Multi-omics analysis of synovial tissue and fluid reveals differentially expressed proteins and metabolites in osteoarthritis.

BACKGROUND

Knee osteoarthritis is a common degenerative joint disease involving multiple pathological processes, including energy metabolism, cartilage repair, and osteogenesis. To investigate the alterations in critical metabolic pathways and differential proteins in osteoarthritis patients through metabolomic and proteomic analyses and to explore the potential mechanisms underlying synovial osteogenesis during osteoarthritis progression.

METHODS

Metabolomics was used to analyze metabolites in the synovial fluid and synovium of osteoarthritis patients (osteoarthritis group: 10; control group: 10), whereas proteomics was used to examine differential protein expression.
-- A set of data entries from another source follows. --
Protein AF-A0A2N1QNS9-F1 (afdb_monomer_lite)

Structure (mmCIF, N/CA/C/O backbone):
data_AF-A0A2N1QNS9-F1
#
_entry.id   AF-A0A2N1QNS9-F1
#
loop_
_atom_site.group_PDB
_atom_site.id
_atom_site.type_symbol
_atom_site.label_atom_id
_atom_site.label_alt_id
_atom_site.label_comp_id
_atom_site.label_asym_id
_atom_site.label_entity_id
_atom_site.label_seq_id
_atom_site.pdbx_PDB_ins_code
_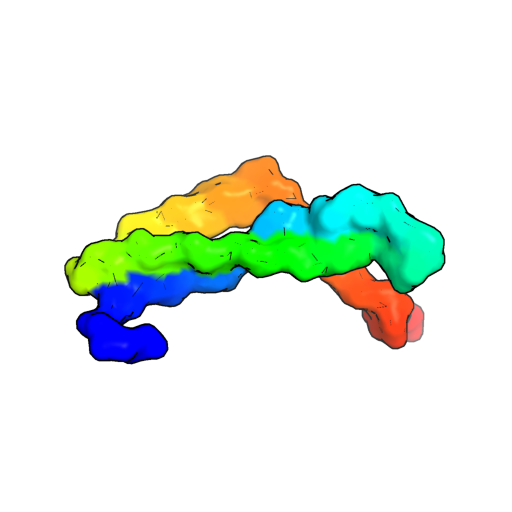atom_site.Cartn_x
_atom_site.Cartn_y
_atom_site.Cartn_z
_atom_site.occupancy
_atom_site.B_iso_or_equiv
_atom_site.auth_seq_id
_atom_site.auth_comp_id
_atom_site.auth_asym_id
_atom_site.auth_atom_id
_atom_site.pdbx_PDB_model_num
ATOM 1 N N . SER A 1 1 ? 1.569 8.980 11.288 1.00 61.44 1 SER A N 1
ATOM 2 C CA . SER A 1 1 ? 0.180 9.471 11.229 1.00 61.44 1 SER A CA 1
ATOM 3 C C . SER A 1 1 ? -0.012 10.508 12.326 1.00 61.44 1 SER A C 1
ATOM 5 O O . SER A 1 1 ? 0.130 10.160 13.490 1.00 61.44 1 SER A O 1
ATOM 7 N N . ALA A 1 2 ? -0.220 11.782 11.971 1.00 68.75 2 ALA A N 1
ATOM 8 C CA . ALA A 1 2 ? -0.339 12.895 12.928 1.00 68.75 2 ALA A CA 1
ATOM 9 C C . ALA A 1 2 ? -1.719 12.970 13.615 1.00 68.75 2 ALA A C 1
ATOM 11 O O . ALA A 1 2 ? -1.871 13.650 14.622 1.00 68.75 2 ALA A O 1
ATOM 12 N N . THR A 1 3 ? -2.718 12.258 13.082 1.00 77.94 3 THR A N 1
ATOM 13 C CA . THR A 1 3 ? -4.111 12.265 13.559 1.00 77.94 3 THR A CA 1
ATOM 14 C C . THR A 1 3 ? -4.507 10.994 14.317 1.00 77.94 3 THR A C 1
ATOM 16 O O . THR A 1 3 ? -5.600 10.936 14.867 1.00 77.94 3 THR A O 1
ATOM 19 N N . GLY A 1 4 ? -3.650 9.963 14.336 1.00 87.25 4 GLY A N 1
ATOM 20 C CA . GLY A 1 4 ? -3.963 8.651 14.923 1.00 87.25 4 GLY A CA 1
ATOM 21 C C . GLY A 1 4 ? -4.953 7.812 14.106 1.00 87.25 4 GLY A C 1
ATOM 22 O O . GLY A 1 4 ? -5.458 6.809 14.598 1.00 87.25 4 GLY A O 1
ATOM 23 N N . PHE A 1 5 ? -5.256 8.217 12.871 1.00 93.88 5 PHE A N 1
ATOM 24 C CA . PHE A 1 5 ? -6.210 7.505 12.023 1.00 93.88 5 PHE A CA 1
ATOM 25 C C . PHE A 1 5 ? -5.558 6.253 11.424 1.00 93.88 5 PHE A C 1
ATOM 27 O O . PHE A 1 5 ? -4.362 6.303 11.095 1.00 93.88 5 PHE A O 1
ATOM 34 N N . PRO A 1 6 ? -6.320 5.155 11.261 1.00 96.25 6 PRO A N 1
ATOM 35 C CA . PRO A 1 6 ? -5.806 3.948 10.639 1.00 96.25 6 PRO A CA 1
ATOM 36 C C . PRO A 1 6 ? -5.516 4.203 9.158 1.00 96.25 6 PRO A C 1
ATOM 38 O O . PRO A 1 6 ? -6.270 4.884 8.461 1.00 96.25 6 PRO A O 1
ATOM 41 N N . ALA A 1 7 ? -4.413 3.638 8.685 1.00 96.62 7 ALA A N 1
ATOM 42 C CA . ALA A 1 7 ? -3.961 3.722 7.305 1.00 96.62 7 ALA A CA 1
ATOM 43 C C . ALA A 1 7 ? -3.395 2.364 6.884 1.00 96.62 7 ALA A C 1
ATOM 45 O O . ALA A 1 7 ? -2.808 1.662 7.712 1.00 96.62 7 ALA A O 1
ATOM 46 N N . ILE A 1 8 ? -3.565 1.995 5.617 1.00 97.38 8 ILE A N 1
ATOM 47 C CA . ILE A 1 8 ? -2.972 0.784 5.044 1.00 97.38 8 ILE A CA 1
ATOM 48 C C . ILE A 1 8 ? -2.332 1.106 3.699 1.00 97.38 8 ILE A C 1
ATOM 50 O O . ILE A 1 8 ? -2.931 1.790 2.868 1.00 97.38 8 ILE A O 1
ATOM 54 N N . THR A 1 9 ? -1.122 0.587 3.493 1.00 97.56 9 THR A N 1
ATOM 55 C CA . THR A 1 9 ? -0.352 0.777 2.262 1.00 97.56 9 THR A CA 1
ATOM 56 C C . THR A 1 9 ? -0.213 -0.545 1.530 1.00 97.56 9 THR A C 1
ATOM 58 O O . THR A 1 9 ? 0.131 -1.560 2.133 1.00 97.56 9 THR A O 1
ATOM 61 N N . LEU A 1 10 ? -0.466 -0.526 0.224 1.00 96.94 10 LEU A N 1
ATOM 62 C CA . LEU A 1 10 ? -0.489 -1.707 -0.630 1.00 96.94 10 LEU A CA 1
ATOM 63 C C . LEU A 1 10 ? 0.067 -1.403 -2.036 1.00 96.94 10 LEU A C 1
ATOM 65 O O . LEU A 1 10 ? 0.195 -0.232 -2.409 1.00 96.94 10 LEU A O 1
ATOM 69 N N . PRO A 1 11 ? 0.433 -2.424 -2.835 1.00 97.81 11 PRO A N 1
ATOM 70 C CA . PRO A 1 11 ? 0.940 -2.213 -4.189 1.00 97.81 11 PRO A CA 1
ATOM 71 C C . PRO A 1 11 ? -0.122 -1.594 -5.110 1.00 97.81 11 PRO A C 1
ATOM 73 O O . PRO A 1 11 ? -1.162 -2.195 -5.358 1.00 97.81 11 PRO A O 1
ATOM 76 N N . GLY A 1 12 ? 0.163 -0.414 -5.661 1.00 96.69 12 GLY A N 1
ATOM 77 C CA . GLY A 1 12 ? -0.690 0.320 -6.605 1.00 96.69 12 GLY A CA 1
ATOM 78 C C . GLY A 1 12 ? -0.333 0.108 -8.081 1.00 96.69 12 GLY A C 1
ATOM 79 O O . GLY A 1 12 ? -0.874 0.790 -8.946 1.00 96.69 12 GLY A O 1
ATOM 80 N N . GLY A 1 13 ? 0.591 -0.807 -8.382 1.00 96.00 13 GLY A N 1
ATOM 81 C CA . GLY A 1 13 ? 1.057 -1.083 -9.741 1.00 96.00 13 GLY A CA 1
ATOM 82 C C . GLY A 1 13 ? 2.442 -0.513 -10.017 1.00 96.00 13 GLY A C 1
ATOM 83 O O . GLY A 1 13 ? 3.262 -0.352 -9.114 1.00 96.00 13 GLY A O 1
ATOM 84 N N . PHE A 1 14 ? 2.715 -0.253 -11.292 1.00 96.62 14 PHE A N 1
ATOM 85 C CA . PHE A 1 14 ? 3.988 0.278 -11.769 1.00 96.62 14 PHE A CA 1
ATOM 86 C C . PHE A 1 14 ? 3.738 1.475 -12.679 1.00 96.62 14 PHE A C 1
ATOM 88 O O . PHE A 1 14 ? 2.744 1.516 -13.409 1.00 96.62 14 PHE A O 1
ATOM 95 N N . SER A 1 15 ? 4.661 2.435 -12.663 1.00 95.62 15 SER A N 1
ATOM 96 C CA . SER A 1 15 ? 4.671 3.506 -13.657 1.00 95.62 15 SER A CA 1
ATOM 97 C C . SER A 1 15 ? 4.858 2.938 -15.066 1.00 95.62 15 SER A C 1
ATOM 99 O O . SER A 1 15 ? 5.295 1.800 -15.255 1.00 95.62 15 SER A O 1
ATOM 101 N N . ARG A 1 16 ? 4.603 3.768 -16.083 1.00 96.38 16 ARG A N 1
ATOM 102 C CA . ARG A 1 16 ? 5.036 3.432 -17.443 1.00 96.38 16 ARG A CA 1
ATOM 103 C C . ARG A 1 16 ? 6.562 3.242 -17.465 1.00 96.38 16 ARG A C 1
ATOM 105 O O . ARG A 1 16 ? 7.255 3.987 -16.762 1.00 96.38 16 ARG A O 1
ATOM 112 N N . PRO A 1 17 ? 7.075 2.274 -18.242 1.00 95.88 17 PRO A N 1
ATOM 113 C CA . PRO A 1 17 ? 8.502 2.145 -18.485 1.00 95.88 17 PRO A CA 1
ATOM 114 C C . PRO A 1 17 ? 9.115 3.435 -19.032 1.00 95.88 17 PRO A C 1
ATOM 116 O O . PRO A 1 17 ? 8.487 4.145 -19.819 1.00 95.88 17 PRO A O 1
ATOM 119 N N . SER A 1 18 ? 10.350 3.706 -18.634 1.00 96.38 18 SER A N 1
ATOM 120 C CA . SER A 1 18 ? 11.186 4.789 -19.156 1.00 96.38 18 SER A CA 1
ATOM 121 C C . SER A 1 18 ? 12.594 4.264 -19.441 1.00 96.38 18 SER A C 1
ATOM 123 O O . SER A 1 18 ? 12.929 3.145 -19.050 1.00 96.38 18 SER A O 1
ATOM 125 N N . GLU A 1 19 ? 13.440 5.073 -20.082 1.00 96.06 19 GLU A N 1
ATOM 126 C CA . GLU A 1 19 ? 14.846 4.713 -20.331 1.00 96.06 19 GLU A CA 1
ATOM 127 C C . GLU A 1 19 ? 15.599 4.369 -19.036 1.00 96.06 19 GLU A C 1
ATOM 129 O O . GLU A 1 19 ? 16.340 3.391 -18.985 1.00 96.06 19 GLU A O 1
ATOM 134 N N . SER A 1 20 ? 15.357 5.128 -17.964 1.00 94.38 20 SER A N 1
ATOM 135 C CA . SER A 1 20 ? 15.964 4.900 -16.648 1.00 94.38 20 SER A CA 1
ATOM 136 C C . SER A 1 20 ? 15.260 3.825 -15.812 1.00 94.38 20 SER A C 1
ATOM 138 O O . SER A 1 20 ? 15.841 3.325 -14.851 1.00 94.38 20 SER A O 1
ATOM 140 N N . ALA A 1 21 ? 14.026 3.447 -16.162 1.00 91.81 21 ALA A N 1
ATOM 141 C CA . ALA A 1 21 ? 13.250 2.416 -15.476 1.00 91.81 21 ALA A CA 1
ATOM 142 C C . ALA A 1 21 ? 12.508 1.513 -16.485 1.00 91.81 21 ALA A C 1
ATOM 144 O O . ALA A 1 21 ? 11.293 1.648 -16.667 1.00 91.81 21 ALA A O 1
ATOM 145 N N . PRO A 1 22 ? 13.196 0.537 -17.114 1.00 92.00 22 PRO A N 1
ATOM 146 C CA . PRO A 1 22 ? 12.628 -0.288 -18.191 1.00 92.00 22 PRO A CA 1
ATOM 147 C C . PRO A 1 22 ? 11.435 -1.170 -17.791 1.00 92.00 22 PRO A C 1
ATOM 149 O O . PRO A 1 22 ? 10.711 -1.665 -18.649 1.00 92.00 22 PRO A O 1
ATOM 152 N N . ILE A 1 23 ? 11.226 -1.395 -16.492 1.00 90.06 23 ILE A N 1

Alkaline phosphatase activity was assessed to evaluate osteogenesis.

RESULTS

Upregulation of the tricarboxylic acid cycle: Significant upregulation of the tricarboxylic acid cycle in the synovial fluid and synovium of osteoarthritis patients indicated increased energy metabolism and cartilage repair activity. Arginine metabolism and collagen degradation: Elevated levels of ornithine, proline, and hydroxyproline in the synovial fluid reflect active collagen degradation and metabolism, contributing to joint cartilage breakdown. Abnormal Phenylalanine Metabolism: Increased phenylalanine and tyrosine metabolite levels in osteoarthritis patients suggest their involvement in cartilage destruction and osteoarthritis progression. Synovial osteogenesis: Increased expression of type I collagen in the synovium and elevated alkaline phosphatase activity confirmed the occurrence of osteogenesis, potentially driven by the differentiation of synovial fibroblasts, mesenchymal stem cells, and hypertrophic chondrocytes. Relationships between differential proteins and osteogenesis: FN1 and TGFBI are closely associated with synovial osteogenesis, while the upregulation of energy metabolism pathways provides the energy source for osteogenic transformation.

CONCLUSIONS

Alterations in energy metabolism, cartilage repair, and osteogenic mechanisms are critical. The related metabolites and proteins have potential as diagnostic and therapeutic targets for osteoarthritis.